Truth: Red, White and Black

I looked around for a collected edition of this 7-issue miniseries by Robert Morales and Kyle Baker, but apparently they've never been collected! So the easiest way to access this story is via digital single issues. Fine by me.

Truth is a story from 2003 about the Super Soldier Serum project in America during WWII, in the 1940s. The traditional story is that Dr. Erskine engineered the super soldier serum and it worked perfectly on Steve Rogers -- only for Erskine to be assassinated and his serum to die with him, making Steve the first Super Soldier and the last Super Soldier. Most of that's still true. But before it worked perfectly on Steve Rogers, it was experimented on, with a battalion of African American soldiers. Truth is their story.

We follow a few different black Americans: Isaiah Bradley, a teenage newlywed who leaves his pregnant wife to join the draft, Maurice Canfield, one of New York's black elite and Sgt Lucas Evans, among others. Through them, we get to see the world and learn what racism was like in the 1940s. Truthfully, I had to look up some of the slurs myself although I doubt that they are all that obscure. From the overt to the's just a way of life. From the way they're the ones who have to clean the latrines, to being  herded like animals to a secret location for the next part of the project. 

By the fourth issue Isaiah breaks out as the heart of the story. When Steve Rogers is held up in the Pacific due to a monsoon, it's up to Isaiah to destroy Nazi Germany's own super-soldier camp in Schwartzbitte. When he gets captured by Hitler, the dictator actually makes him an offer: join the Nazis to fight his American oppressors.
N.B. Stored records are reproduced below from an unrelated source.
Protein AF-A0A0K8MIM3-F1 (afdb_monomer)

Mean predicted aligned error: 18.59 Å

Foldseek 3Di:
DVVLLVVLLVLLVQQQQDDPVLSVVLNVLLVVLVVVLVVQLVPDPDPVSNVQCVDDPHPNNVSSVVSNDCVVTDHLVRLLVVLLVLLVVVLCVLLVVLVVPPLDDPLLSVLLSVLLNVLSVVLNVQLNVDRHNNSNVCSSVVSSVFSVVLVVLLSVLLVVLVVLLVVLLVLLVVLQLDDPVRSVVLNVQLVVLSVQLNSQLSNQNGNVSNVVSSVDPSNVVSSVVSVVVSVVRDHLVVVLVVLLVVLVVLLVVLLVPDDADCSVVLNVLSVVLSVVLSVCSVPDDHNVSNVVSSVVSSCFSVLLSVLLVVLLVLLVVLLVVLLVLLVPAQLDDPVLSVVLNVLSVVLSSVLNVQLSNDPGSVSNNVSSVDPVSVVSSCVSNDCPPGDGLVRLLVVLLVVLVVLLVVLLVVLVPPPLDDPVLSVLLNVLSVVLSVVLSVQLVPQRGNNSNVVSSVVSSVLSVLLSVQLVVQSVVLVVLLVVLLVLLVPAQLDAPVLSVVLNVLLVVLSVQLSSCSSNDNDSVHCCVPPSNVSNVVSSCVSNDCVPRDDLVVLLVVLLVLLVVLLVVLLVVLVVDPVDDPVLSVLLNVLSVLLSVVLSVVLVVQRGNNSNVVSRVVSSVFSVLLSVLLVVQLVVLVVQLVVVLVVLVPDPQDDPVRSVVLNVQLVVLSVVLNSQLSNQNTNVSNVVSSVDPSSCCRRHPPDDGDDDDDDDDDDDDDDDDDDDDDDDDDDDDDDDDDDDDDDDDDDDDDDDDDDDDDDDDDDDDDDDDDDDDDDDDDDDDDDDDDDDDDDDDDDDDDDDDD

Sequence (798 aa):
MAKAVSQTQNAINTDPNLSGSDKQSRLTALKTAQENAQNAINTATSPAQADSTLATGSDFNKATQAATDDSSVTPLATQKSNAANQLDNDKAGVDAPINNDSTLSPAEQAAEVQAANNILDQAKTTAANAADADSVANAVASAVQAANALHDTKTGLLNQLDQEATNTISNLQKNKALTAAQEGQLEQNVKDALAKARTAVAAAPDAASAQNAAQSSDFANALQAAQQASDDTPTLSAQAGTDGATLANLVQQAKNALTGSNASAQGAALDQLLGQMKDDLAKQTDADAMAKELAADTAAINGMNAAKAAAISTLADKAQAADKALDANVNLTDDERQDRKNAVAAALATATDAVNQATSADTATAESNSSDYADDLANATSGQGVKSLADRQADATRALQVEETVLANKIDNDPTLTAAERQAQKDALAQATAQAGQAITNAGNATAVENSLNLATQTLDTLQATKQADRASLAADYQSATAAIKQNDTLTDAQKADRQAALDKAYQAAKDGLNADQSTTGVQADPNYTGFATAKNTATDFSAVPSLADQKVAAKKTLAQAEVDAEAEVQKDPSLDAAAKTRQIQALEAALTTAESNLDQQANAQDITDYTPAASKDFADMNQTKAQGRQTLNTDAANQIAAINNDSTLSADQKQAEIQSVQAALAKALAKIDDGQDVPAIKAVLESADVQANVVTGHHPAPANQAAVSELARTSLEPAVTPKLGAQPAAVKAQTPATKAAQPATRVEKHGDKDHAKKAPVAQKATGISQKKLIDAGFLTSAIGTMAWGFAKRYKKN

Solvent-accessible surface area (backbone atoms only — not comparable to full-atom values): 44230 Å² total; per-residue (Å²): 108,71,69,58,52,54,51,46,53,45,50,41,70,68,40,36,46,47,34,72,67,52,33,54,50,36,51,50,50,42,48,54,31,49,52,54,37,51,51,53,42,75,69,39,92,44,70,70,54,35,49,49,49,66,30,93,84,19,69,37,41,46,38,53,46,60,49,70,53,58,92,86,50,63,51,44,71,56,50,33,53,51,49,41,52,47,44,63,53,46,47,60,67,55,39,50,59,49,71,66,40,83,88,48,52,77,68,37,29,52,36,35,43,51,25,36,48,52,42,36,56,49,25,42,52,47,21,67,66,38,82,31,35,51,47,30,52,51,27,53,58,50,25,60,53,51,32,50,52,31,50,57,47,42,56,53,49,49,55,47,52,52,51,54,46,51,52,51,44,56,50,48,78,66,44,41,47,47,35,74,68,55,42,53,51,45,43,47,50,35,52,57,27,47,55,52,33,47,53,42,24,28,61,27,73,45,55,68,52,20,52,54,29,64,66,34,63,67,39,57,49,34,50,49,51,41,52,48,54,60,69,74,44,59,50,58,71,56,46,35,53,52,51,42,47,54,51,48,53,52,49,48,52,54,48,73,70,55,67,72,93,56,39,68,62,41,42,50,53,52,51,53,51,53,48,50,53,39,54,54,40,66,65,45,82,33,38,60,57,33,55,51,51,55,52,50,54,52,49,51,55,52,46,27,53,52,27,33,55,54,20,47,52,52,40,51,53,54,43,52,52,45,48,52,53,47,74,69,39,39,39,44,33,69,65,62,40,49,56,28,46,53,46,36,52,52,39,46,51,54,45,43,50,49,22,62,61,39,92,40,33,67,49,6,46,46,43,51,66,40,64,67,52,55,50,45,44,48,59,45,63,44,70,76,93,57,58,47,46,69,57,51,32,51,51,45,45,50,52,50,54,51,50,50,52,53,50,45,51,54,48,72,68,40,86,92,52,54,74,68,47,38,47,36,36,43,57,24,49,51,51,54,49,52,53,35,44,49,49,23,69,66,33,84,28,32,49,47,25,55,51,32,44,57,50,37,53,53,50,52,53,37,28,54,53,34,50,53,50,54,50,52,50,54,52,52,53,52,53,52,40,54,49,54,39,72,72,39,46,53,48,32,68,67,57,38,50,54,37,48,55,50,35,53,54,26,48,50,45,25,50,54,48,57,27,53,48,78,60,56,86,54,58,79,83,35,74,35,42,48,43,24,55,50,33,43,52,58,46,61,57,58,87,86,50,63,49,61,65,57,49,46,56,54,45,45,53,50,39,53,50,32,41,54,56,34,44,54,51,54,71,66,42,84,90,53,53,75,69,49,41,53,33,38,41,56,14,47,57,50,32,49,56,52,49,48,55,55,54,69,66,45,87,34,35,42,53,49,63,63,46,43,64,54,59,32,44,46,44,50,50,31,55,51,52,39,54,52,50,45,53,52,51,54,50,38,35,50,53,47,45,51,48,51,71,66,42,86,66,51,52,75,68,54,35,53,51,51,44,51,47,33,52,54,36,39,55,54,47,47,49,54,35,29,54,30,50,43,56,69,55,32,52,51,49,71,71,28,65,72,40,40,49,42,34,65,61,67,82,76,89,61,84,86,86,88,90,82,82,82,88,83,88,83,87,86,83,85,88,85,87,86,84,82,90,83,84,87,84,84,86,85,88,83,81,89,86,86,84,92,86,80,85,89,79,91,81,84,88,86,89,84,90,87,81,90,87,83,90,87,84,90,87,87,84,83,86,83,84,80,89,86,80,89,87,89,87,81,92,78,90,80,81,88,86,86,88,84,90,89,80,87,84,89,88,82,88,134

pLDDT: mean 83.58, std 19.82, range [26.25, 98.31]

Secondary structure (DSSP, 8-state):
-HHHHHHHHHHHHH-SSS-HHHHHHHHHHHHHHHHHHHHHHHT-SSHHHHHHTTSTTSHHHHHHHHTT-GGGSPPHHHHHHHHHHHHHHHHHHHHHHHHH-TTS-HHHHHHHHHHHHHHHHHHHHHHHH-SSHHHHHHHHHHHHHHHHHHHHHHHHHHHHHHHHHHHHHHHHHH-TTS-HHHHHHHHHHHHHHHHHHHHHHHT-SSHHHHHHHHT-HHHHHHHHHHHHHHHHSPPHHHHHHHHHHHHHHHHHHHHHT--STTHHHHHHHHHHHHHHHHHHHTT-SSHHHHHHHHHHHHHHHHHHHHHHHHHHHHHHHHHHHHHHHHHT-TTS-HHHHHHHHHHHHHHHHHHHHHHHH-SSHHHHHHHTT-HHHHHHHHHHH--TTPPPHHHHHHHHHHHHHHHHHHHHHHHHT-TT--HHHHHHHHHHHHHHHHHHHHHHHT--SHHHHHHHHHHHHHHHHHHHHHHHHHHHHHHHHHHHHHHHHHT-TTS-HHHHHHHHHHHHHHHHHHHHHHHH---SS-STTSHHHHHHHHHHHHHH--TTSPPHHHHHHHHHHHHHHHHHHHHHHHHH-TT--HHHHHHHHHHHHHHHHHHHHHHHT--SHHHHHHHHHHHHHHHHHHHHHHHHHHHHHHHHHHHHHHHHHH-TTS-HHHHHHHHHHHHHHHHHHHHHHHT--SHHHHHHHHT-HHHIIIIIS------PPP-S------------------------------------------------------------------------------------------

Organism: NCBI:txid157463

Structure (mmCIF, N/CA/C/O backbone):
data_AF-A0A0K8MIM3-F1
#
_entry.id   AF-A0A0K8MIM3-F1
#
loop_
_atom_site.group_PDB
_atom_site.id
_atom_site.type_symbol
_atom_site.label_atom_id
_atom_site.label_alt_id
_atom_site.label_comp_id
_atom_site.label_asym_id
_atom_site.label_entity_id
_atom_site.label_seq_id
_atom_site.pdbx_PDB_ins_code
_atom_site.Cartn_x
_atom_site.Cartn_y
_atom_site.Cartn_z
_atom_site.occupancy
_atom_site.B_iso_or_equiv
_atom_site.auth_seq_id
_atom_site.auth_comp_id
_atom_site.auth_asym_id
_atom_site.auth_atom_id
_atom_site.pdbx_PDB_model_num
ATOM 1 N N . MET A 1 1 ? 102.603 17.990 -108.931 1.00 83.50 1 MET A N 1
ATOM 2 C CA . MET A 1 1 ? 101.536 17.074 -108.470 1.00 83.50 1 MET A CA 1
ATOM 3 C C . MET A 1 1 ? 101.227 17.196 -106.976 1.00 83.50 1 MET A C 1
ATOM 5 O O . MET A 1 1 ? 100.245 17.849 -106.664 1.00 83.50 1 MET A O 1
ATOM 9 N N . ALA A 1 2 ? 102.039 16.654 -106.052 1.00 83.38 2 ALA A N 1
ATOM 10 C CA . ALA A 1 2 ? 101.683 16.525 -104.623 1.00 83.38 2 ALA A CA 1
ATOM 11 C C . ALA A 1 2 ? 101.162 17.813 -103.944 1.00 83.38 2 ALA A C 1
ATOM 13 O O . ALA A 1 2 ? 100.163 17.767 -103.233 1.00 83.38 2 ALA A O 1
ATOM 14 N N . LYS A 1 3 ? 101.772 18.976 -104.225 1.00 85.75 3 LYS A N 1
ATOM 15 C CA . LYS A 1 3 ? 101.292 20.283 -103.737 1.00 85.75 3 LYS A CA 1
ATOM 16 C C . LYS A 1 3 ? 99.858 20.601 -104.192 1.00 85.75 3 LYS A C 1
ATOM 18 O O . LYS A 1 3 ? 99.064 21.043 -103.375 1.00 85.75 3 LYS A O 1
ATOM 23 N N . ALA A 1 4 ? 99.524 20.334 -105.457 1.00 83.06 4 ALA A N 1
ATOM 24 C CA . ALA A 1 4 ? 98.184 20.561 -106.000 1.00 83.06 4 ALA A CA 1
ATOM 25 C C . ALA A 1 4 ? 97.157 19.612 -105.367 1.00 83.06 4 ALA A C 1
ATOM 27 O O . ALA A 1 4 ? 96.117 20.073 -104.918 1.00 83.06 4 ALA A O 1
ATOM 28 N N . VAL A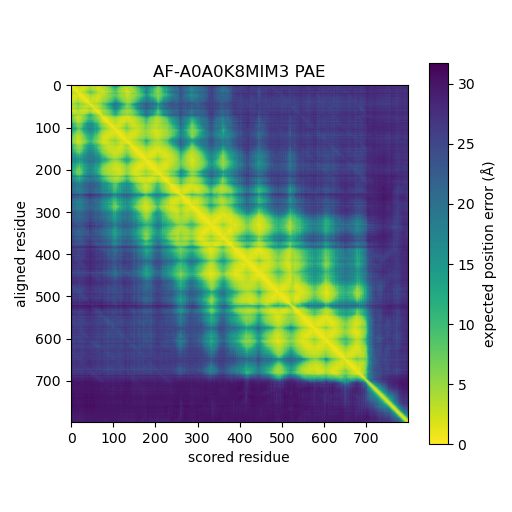 1 5 ? 97.489 18.320 -105.224 1.00 87.88 5 VAL A N 1
ATOM 29 C CA . VAL A 1 5 ? 96.631 17.359 -104.504 1.00 87.88 5 VAL A CA 1
ATOM 30 C C . VAL A 1 5 ? 96.379 17.834 -103.079 1.00 87.88 5 VAL A C 1
ATOM 32 O O . VAL A 1 5 ? 95.234 17.903 -102.664 1.00 87.88 5 VAL A O 1
ATOM 35 N N . SER A 1 6 ? 97.428 18.211 -102.343 1.00 88.19 6 SER A N 1
ATOM 36 C CA . SER A 1 6 ? 97.310 18.687 -100.961 1.00 88.19 6 SER A CA 1
ATOM 37 C C . SER A 1 6 ? 96.447 19.952 -100.844 1.00 88.19 6 SER A C 1
ATOM 39 O O . SER A 1 6 ? 95.638 20.053 -99.925 1.00 88.19 6 SER A O 1
ATOM 41 N N . GLN A 1 7 ? 96.563 20.884 -101.795 1.00 87.19 7 GLN A N 1
ATOM 42 C CA . GLN A 1 7 ? 95.734 22.090 -101.855 1.00 87.19 7 GLN A CA 1
ATOM 43 C C . GLN A 1 7 ? 94.263 21.771 -102.170 1.00 87.19 7 GLN A C 1
ATOM 45 O O . GLN A 1 7 ? 93.386 22.259 -101.463 1.00 87.19 7 GLN A O 1
ATOM 50 N N . THR A 1 8 ? 93.986 20.920 -103.163 1.00 88.81 8 THR A N 1
ATOM 51 C CA . THR A 1 8 ? 92.621 20.498 -103.529 1.00 88.81 8 THR A CA 1
ATOM 52 C C . THR A 1 8 ? 91.967 19.651 -102.429 1.00 88.81 8 THR A C 1
ATOM 54 O O . THR A 1 8 ? 90.825 19.898 -102.062 1.00 88.81 8 THR A O 1
ATOM 57 N N . GLN A 1 9 ? 92.708 18.715 -101.828 1.00 91.19 9 GLN A N 1
ATOM 58 C CA . GLN A 1 9 ? 92.304 17.919 -100.661 1.00 91.19 9 GLN A CA 1
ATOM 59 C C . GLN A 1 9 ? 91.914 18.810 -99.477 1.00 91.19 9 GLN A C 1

It's a hilarious reaction that immediately humanizes him. A life-changing offer and the first thought is his wife's opinion. It's around here that you learn: the same thing that makes Steve Rogers Captain America, is probably what makes Isaiah Bradley this Captain America.

The rest of the story jumps between the past, in Isaiah's time in the 40's, and the present, in modern-day America where Steve Rogers is first learning that Isaiah even existed. Steve tracked down the original suit that Isaiah wore, yet he hasn't been able to find Isaiah. What happened to him in Hitler's bunker? Is Isaiah still alive? Cap himself goes through a history lesson with us, and it's never boring. Even when a character gives exposition, it doesn't feel superfluous. I learned about actual real world events like the Red Ball Express, the Red Summer of 1919, and the Tuskegee Experiments. Coupled with Isaiah's story, it makes it feel that much more real.

I have to warn you, this is a heavy comic. The story takes a turn when Isaiah encounters a gas chamber  in Schwartzbitte, for example. It almost has to be counterbalanced with the newspaper strip-style cartooning from Kyle Baker. He channels Kirby when he likes, and takes some shortcuts by omitting backgrounds. But he always nails the emotion in the characters, and doesn't add noise to the story. This is a page-turner that reads super-smooth with Kyle's unobtrusive, to-the-point art. I know I complain a lot about how some stories don't need so many issues to tell. But for this story, I think that every issue was important. I wouldn't read it any other way.

BONUS and also kind of a spoiler: When Captain America sees that Isaiah did survive and make it back to the US, he sees what kind of life Isaiah had. Goofy cartooning gives way to realistic caricatures for a beautiful moment. Isaiah did get to have a life outside of the war; he met all these celebrities, and it helps you see past the tragedy of everything else.

I learned about this series from episode 2 of the Disney+ series, Falcon and the Winter Soldier. In that episode, Isaiah is portrayed mostly as a tragic character, though there are some details that you couldn't exactly fit into a few minutes of a television scene! It's uplifting to see that the source material has a somewhat different ending for Isaiah.